Vilgreth, high level CE wizard: reasons the conversation through to the conclusion where the forces of law purport to separate him from his wealth Teleport Other
stunned silence from onlookers
Mass Suggestion: “We will never speak of this”

I imagine it’s something like this: The first minute of this clip from Community

Not necessarily that. Mostly it’s just that details of sexual encounters are irrelevant to characterization and plot (though the lead-up may not be). Just like you don’t generally need to role-play the details of meals and toilet and washing and the care of weapons or tack. You take whatever notice of these things the story requires and move on to more pertinent matters.

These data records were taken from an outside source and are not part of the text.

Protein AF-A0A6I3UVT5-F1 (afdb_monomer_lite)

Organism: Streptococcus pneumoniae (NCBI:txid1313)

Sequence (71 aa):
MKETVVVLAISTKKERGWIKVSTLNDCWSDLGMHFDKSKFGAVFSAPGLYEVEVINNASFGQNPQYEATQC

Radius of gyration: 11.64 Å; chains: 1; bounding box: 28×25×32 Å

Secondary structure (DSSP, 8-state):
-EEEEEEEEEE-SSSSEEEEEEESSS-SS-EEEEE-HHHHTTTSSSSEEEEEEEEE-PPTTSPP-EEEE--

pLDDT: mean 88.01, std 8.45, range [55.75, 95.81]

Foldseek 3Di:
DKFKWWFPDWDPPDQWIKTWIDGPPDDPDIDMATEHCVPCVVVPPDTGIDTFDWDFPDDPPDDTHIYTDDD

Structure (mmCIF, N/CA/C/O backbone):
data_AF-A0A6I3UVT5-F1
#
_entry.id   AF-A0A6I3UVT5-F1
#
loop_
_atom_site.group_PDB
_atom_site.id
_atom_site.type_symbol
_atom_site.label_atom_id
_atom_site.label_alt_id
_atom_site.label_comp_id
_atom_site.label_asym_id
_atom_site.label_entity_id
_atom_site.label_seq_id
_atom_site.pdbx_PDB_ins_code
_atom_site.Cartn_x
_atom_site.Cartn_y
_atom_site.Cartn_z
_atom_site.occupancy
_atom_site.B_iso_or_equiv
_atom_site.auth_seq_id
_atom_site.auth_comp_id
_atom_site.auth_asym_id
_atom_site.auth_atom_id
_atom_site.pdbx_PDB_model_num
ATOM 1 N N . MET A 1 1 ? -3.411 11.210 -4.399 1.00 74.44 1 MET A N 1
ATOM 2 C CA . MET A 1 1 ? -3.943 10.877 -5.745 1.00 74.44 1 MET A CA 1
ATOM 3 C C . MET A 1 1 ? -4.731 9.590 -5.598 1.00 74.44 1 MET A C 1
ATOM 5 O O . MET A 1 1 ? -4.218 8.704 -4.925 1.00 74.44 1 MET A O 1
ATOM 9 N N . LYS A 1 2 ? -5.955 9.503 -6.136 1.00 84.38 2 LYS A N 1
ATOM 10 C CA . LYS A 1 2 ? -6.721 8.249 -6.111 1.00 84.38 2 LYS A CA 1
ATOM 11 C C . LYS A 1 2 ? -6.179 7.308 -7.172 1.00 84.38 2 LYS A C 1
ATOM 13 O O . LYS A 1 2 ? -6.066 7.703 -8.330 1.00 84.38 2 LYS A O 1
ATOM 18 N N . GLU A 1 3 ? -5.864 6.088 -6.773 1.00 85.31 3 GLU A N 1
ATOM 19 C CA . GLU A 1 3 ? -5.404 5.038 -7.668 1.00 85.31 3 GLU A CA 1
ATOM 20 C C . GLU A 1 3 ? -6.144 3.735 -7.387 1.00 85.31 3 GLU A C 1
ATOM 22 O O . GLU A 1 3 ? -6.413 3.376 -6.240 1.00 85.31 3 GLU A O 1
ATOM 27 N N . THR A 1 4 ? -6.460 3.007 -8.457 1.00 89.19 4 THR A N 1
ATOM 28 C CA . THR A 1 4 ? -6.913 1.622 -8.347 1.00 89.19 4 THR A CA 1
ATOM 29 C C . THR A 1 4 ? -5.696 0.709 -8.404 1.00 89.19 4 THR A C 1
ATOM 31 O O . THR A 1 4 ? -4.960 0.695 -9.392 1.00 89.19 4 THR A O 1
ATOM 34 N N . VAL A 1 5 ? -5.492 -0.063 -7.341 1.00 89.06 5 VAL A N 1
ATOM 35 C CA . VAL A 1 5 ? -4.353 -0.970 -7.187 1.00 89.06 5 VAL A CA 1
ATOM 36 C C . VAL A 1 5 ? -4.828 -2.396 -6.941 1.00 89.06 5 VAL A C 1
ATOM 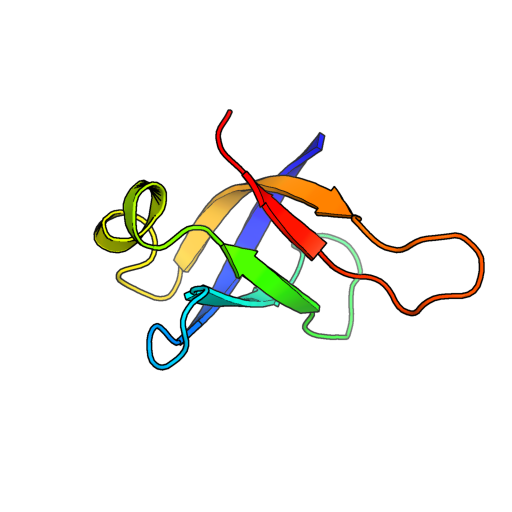38 O O . VAL A 1 5 ? -5.887 -2.633 -6.356 1.00 89.06 5 VAL A O 1
ATOM 41 N N . VAL A 1 6 ? -4.017 -3.365 -7.358 1.00 90.75 6 VAL A N 1
ATOM 42 C CA . VAL A 1 6 ? -4.207 -4.775 -7.008 1.00 90.75 6 VAL A CA 1
ATOM 43 C C . VAL A 1 6 ? -3.372 -5.072 -5.772 1.00 90.75 6 VAL A C 1
ATOM 45 O O . VAL A 1 6 ? -2.147 -5.094 -5.852 1.00 90.75 6 VAL A O 1
ATOM 48 N N . VAL A 1 7 ? -4.005 -5.329 -4.632 1.00 92.94 7 VAL A N 1
ATOM 49 C CA . VAL A 1 7 ? -3.335 -5.813 -3.421 1.00 92.94 7 VAL A CA 1
ATOM 50 C C . VAL A 1 7 ? -3.070 -7.307 -3.567 1.00 92.94 7 VAL A C 1
ATOM 52 O O . VAL A 1 7 ? -3.996 -8.106 -3.684 1.00 92.94 7 VAL A O 1
ATOM 55 N N . LEU A 1 8 ? -1.795 -7.683 -3.538 1.00 92.56 8 LEU A N 1
ATOM 56 C CA . LEU A 1 8 ? -1.315 -9.056 -3.719 1.00 92.56 8 LEU A CA 1
ATOM 57 C C . LEU A 1 8 ? -1.023 -9.751 -2.387 1.00 92.56 8 LEU A C 1
ATOM 59 O O . LEU A 1 8 ? -1.179 -10.963 -2.265 1.00 92.56 8 LEU A O 1
ATOM 63 N N . ALA A 1 9 ? -0.568 -8.995 -1.389 1.00 93.75 9 ALA A N 1
ATOM 64 C CA . ALA A 1 9 ? -0.251 -9.514 -0.065 1.00 93.75 9 ALA A CA 1
ATOM 65 C C . ALA A 1 9 ? -0.412 -8.427 0.994 1.00 93.75 9 ALA A C 1
ATOM 67 O O . ALA A 1 9 ? -0.183 -7.249 0.726 1.00 93.75 9 ALA A O 1
ATOM 68 N N . ILE A 1 10 ? -0.761 -8.842 2.209 1.00 95.31 10 ILE A N 1
ATOM 69 C CA . ILE A 1 10 ? -0.989 -7.953 3.348 1.00 95.31 10 ILE A CA 1
ATOM 70 C C . ILE A 1 10 ? -0.173 -8.462 4.535 1.00 95.31 10 ILE A C 1
ATOM 72 O O . ILE A 1 10 ? -0.138 -9.658 4.823 1.00 95.31 10 ILE A O 1
ATOM 76 N N . SER A 1 11 ? 0.481 -7.547 5.244 1.00 94.50 11 SER A N 1
ATOM 77 C CA . SER A 1 11 ? 1.215 -7.817 6.474 1.00 94.50 11 SER A CA 1
ATOM 78 C C . SER A 1 11 ? 0.837 -6.806 7.549 1.00 94.50 11 SER A C 1
ATOM 80 O O . SER A 1 11 ? 1.003 -5.602 7.385 1.00 94.50 11 SER A O 1
ATOM 82 N N . THR A 1 12 ? 0.378 -7.303 8.693 1.00 92.62 12 THR A N 1
ATOM 83 C CA . THR A 1 12 ? 0.008 -6.492 9.867 1.00 92.62 12 THR A CA 1
ATOM 84 C C . THR A 1 12 ? 0.943 -6.718 11.061 1.00 92.62 12 THR A C 1
ATOM 86 O O . THR A 1 12 ? 0.679 -6.237 12.165 1.00 92.62 12 THR A O 1
ATOM 89 N N . LYS A 1 13 ? 2.062 -7.426 10.840 1.00 89.25 13 LYS A N 1
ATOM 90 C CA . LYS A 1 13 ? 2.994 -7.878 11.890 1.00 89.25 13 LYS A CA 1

In the long run, it can be more fun if you let them be deadbeat dads.

Me and a couple of friends rolled up characters for F.A.T.A.L once, and it was really horrible. Readig through that book is truly unsetteling. My char turned out as a seven year old girl with a C-cup, very big nipples, with a hymen resistance of 85%…

That book is among the most thinly veiled misogynistic, racist, rape-fantasy infested, incomprehensibly complicated, and truly silly crap I’ve ever read in my life. It’s astonishing someone actually created something like it.

What then is the rationale for blow-by-blow details of combat as is common in RPG games?

D&D never was blow by blow though - an unspecified amount of stuff was happening in melee which led to combatants’ hit points being depleted but everyone still functional and un-maimed until the last of those hit points ran out. Similarly in Champions, you got tagged by a blow or an energy blast, you took some combination of stunning and wounding damage (the latter generally rarely) and possibly got knocked across the map, but the rules system didn’t focus on things like bones breaking, internals rupturing, bleeding wounds, and so on. Abstract again, to cover the look and feel of a superhero-comic battle.

And in both cases, as a rule, after barely surviving something that should have seen you in need of hospitalization for weeks to come, you’d be reporting fit for duty in anything from minutes to hours, or possibly a few seconds with the best of care.

Also, the rules of my Caste almost oblige me to speak ill of the educational standards of any city that would allow anyone to perpetrate such a nonsense as “RPG games”… :smiley:

Because, sadly, to some players combat is the focus of the game. We call them ‘hack and slashers’. Also, because RPGs originally grew out of tactical simulations.